Over the last ten years, the word ‘woke’ has embarked on a roller coaster of definition morphing as a result of its arrival into political discourse. There is a lot of history behind the word that can be summed up as it were on Wikipedia with some minor tweaks and notes the site lacks the chutzpah to just say:
It had a meaning that was remarkably consistent from its inception in the 1930s all the way to the early 2010s in being confined to AAVE
It ‘acquiring political connotations in the 1970s’ is a conflation of people beginning politicisation at the time and the etymology of the word (which did not change at all until later)
‘Woke’ originally is a simple vernacular synonym to ‘awareness’ that provides the often-coveted benefit of being more compact and grammatically flexible. Until 2013 or so, this is all it was: a descriptor of a proactive way of thinking.

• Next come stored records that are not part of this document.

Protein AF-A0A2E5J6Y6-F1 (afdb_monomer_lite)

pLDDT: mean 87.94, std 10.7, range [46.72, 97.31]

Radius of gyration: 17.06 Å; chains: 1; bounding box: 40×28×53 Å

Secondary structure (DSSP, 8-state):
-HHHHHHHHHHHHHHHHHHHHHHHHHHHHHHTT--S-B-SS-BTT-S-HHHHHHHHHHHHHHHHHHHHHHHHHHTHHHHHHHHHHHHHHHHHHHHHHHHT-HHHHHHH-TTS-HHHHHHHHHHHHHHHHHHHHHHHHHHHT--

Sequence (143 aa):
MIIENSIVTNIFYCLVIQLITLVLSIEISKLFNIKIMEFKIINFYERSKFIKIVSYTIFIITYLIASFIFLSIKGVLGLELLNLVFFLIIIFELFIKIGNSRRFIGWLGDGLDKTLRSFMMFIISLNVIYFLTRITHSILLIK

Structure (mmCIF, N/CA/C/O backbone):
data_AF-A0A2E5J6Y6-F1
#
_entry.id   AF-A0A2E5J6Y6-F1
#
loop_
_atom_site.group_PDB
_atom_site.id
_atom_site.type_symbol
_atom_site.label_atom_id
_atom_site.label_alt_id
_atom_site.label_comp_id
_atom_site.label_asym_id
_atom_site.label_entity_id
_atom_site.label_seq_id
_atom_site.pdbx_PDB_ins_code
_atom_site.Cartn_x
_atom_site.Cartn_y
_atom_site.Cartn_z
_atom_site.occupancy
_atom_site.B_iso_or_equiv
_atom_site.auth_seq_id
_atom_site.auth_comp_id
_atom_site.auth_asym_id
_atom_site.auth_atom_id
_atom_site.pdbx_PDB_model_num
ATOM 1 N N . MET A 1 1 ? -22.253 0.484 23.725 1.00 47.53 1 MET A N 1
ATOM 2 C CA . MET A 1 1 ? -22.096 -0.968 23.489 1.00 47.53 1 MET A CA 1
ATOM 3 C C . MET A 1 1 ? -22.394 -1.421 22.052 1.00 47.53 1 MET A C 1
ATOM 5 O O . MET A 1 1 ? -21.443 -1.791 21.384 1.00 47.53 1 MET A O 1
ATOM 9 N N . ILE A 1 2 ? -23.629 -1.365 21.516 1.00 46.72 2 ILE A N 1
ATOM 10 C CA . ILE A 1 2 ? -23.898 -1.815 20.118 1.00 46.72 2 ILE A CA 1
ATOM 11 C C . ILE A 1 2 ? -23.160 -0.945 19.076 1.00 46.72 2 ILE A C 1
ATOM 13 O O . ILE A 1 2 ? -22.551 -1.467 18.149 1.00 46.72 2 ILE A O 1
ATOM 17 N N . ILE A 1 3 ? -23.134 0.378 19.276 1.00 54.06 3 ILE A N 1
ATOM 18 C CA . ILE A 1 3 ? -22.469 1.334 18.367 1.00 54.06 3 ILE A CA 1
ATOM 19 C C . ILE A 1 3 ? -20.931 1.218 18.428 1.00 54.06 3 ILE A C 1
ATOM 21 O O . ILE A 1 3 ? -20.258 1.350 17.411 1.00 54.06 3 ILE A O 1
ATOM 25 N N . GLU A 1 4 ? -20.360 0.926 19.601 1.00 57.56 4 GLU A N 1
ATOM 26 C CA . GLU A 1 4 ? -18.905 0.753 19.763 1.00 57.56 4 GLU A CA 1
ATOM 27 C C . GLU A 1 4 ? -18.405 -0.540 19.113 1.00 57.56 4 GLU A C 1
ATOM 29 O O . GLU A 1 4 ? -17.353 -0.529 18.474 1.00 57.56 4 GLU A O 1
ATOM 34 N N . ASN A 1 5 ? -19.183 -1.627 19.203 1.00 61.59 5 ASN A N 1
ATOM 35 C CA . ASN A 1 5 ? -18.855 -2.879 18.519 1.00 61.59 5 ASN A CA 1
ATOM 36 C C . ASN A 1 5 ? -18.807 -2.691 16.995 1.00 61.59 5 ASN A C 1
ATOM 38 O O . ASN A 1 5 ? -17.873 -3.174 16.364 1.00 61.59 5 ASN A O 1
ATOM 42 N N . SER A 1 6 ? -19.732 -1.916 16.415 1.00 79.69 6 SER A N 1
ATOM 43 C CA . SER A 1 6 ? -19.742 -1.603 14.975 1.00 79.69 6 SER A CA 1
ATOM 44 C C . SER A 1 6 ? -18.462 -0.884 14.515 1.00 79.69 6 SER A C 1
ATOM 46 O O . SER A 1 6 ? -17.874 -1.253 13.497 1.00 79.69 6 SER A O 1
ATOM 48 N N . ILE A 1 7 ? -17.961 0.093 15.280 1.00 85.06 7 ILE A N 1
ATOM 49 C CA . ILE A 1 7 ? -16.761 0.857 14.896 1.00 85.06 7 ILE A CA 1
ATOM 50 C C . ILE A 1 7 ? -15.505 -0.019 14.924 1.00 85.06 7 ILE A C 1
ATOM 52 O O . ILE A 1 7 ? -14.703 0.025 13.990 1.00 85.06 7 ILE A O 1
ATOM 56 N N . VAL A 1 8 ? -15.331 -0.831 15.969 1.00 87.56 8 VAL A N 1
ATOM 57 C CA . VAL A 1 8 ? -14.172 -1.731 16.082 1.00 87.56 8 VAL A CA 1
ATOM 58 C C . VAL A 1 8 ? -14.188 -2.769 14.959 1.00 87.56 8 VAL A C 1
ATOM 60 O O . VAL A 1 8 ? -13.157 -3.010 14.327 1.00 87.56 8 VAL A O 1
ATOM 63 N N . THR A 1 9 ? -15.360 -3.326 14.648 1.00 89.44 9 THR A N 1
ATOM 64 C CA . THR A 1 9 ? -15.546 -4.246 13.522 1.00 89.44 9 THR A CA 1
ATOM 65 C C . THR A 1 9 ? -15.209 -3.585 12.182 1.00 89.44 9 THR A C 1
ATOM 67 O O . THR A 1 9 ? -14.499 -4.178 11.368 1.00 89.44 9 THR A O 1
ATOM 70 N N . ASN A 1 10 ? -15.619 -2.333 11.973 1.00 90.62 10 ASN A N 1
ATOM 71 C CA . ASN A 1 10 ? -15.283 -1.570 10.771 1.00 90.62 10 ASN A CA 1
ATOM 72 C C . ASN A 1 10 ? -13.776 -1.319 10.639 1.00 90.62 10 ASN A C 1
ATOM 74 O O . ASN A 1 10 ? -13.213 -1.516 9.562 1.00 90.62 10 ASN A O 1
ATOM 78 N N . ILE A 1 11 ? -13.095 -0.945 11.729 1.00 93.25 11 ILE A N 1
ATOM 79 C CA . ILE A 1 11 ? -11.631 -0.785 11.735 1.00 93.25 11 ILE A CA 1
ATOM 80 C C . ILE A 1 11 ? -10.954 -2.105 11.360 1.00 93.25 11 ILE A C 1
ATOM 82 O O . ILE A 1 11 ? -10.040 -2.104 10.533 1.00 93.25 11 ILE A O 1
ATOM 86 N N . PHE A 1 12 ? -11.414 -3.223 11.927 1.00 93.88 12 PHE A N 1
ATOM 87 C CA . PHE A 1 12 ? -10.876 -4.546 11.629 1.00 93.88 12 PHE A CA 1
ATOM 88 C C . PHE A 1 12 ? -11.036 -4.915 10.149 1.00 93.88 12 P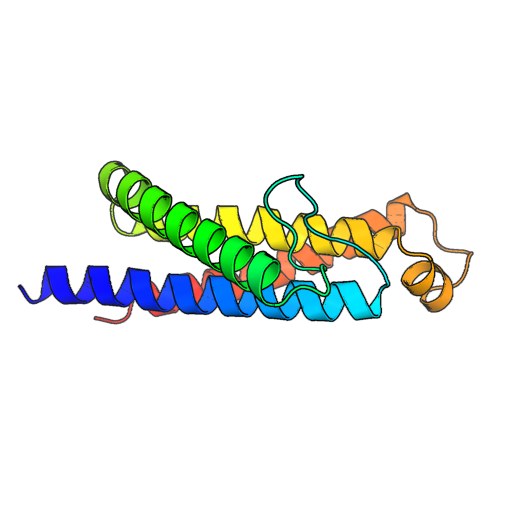HE A C 1
ATOM 90 O O . PHE A 1 12 ? -10.052 -5.276 9.506 1.00 93.88 12 PHE A O 1
ATOM 97 N N . TYR A 1 13 ? -12.233 -4.776 9.573 1.00 94.19 13 TYR A N 1
ATOM 98 C CA . TYR A 1 13 ? -12.449 -5.096 8.159 1.00 94.19 13 TYR A CA 1
ATOM 99 C C . TYR A 1 13 ? -11.658 -4.186 7.218 1.00 94.19 13 TYR A C 1
ATOM 101 O O . TYR A 1 13 ? -11.068 -4.668 6.249 1.00 94.19 13 TYR A O 1
ATOM 109 N N . CYS A 1 14 ? -11.573 -2.891 7.522 1.00 95.44 14 CYS A N 1
ATOM 110 C CA . CYS A 1 14 ? -10.730 -1.984 6.754 1.00 95.44 14 CYS A CA 1
ATOM 111 C C . CYS A 1 14 ? -9.246 -2.375 6.852 1.00 95.44 14 CYS A C 1
ATOM 113 O O . CYS A 1 14 ? -8.563 -2.419 5.831 1.00 95.44 14 CYS A O 1
ATOM 115 N N . LEU A 1 15 ? -8.751 -2.750 8.039 1.00 96.25 15 LEU A N 1
ATOM 116 C CA . LEU A 1 15 ? -7.384 -3.258 8.206 1.00 96.25 15 LEU A CA 1
ATOM 117 C C . LEU A 1 15 ? -7.143 -4.525 7.371 1.00 96.25 15 LEU A C 1
ATOM 119 O O . LEU A 1 15 ? -6.106 -4.635 6.718 1.00 96.25 15 LEU A O 1
ATOM 123 N N . VAL A 1 16 ? -8.092 -5.466 7.355 1.00 95.56 16 VAL A N 1
ATOM 124 C CA . VAL A 1 16 ? -7.999 -6.684 6.533 1.00 95.56 16 VAL A CA 1
ATOM 125 C C . VAL A 1 16 ? -7.861 -6.327 5.053 1.00 95.56 16 VAL A C 1
ATOM 127 O O . VAL A 1 16 ? -6.974 -6.855 4.383 1.00 95.56 16 VAL A O 1
ATOM 130 N N . ILE A 1 17 ? -8.663 -5.390 4.542 1.00 95.81 17 ILE A N 1
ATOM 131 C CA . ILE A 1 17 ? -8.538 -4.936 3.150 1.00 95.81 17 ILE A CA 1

This blew up after that point in time and I have a better explanation as to why than you’ll find anywhere else. Unfortunately, it’s not a happy accident – people latched onto this word to communicate a kind of political schizo-paranoia that hearkens to the almost-exclusively black usage dating back to the 70s. Since the mid-2010s, staying woke has come to mean remaining vigilant against threats unseen. The problem with threats unseen is that they aren’t always real.
In this light, being woke becomes problematic for an entirely intrinsic reason. It’s not bad because of anything on the issues or the political intentions of the person, but rather because being woke provides a psychological reprieve from suffering under problems, lifting the burden of pressure to solve them in the first place. I often make an example out of George Carlin’s last special, It’s Bad For Ya: over and over his catchphrase in the special is, “it’s all bullshit, and it’s bad for ya.” I’ve noticed that Americans lately love to say only the first half of this, and I have grown to believe their omission of “it’s bad for ya” after every time they say something is “bullshit” is precisely the mental trick undoing them. Then I realised that being woke is more generally distilling the exact same thing. In other words, “If I am clever enough to see that something is bullshit, then it can’t trick me!” Then it turns out there is no ‘trick’ as they expected, and some material corruption passes on totally unencumbered. Criminals don’t need to trick you to actually fuck you over; mostly, they just need you to be morally bankrupt enough to let them get away with it, and that’s exactly what leaving out value judgements like “it’s bad for ya” does.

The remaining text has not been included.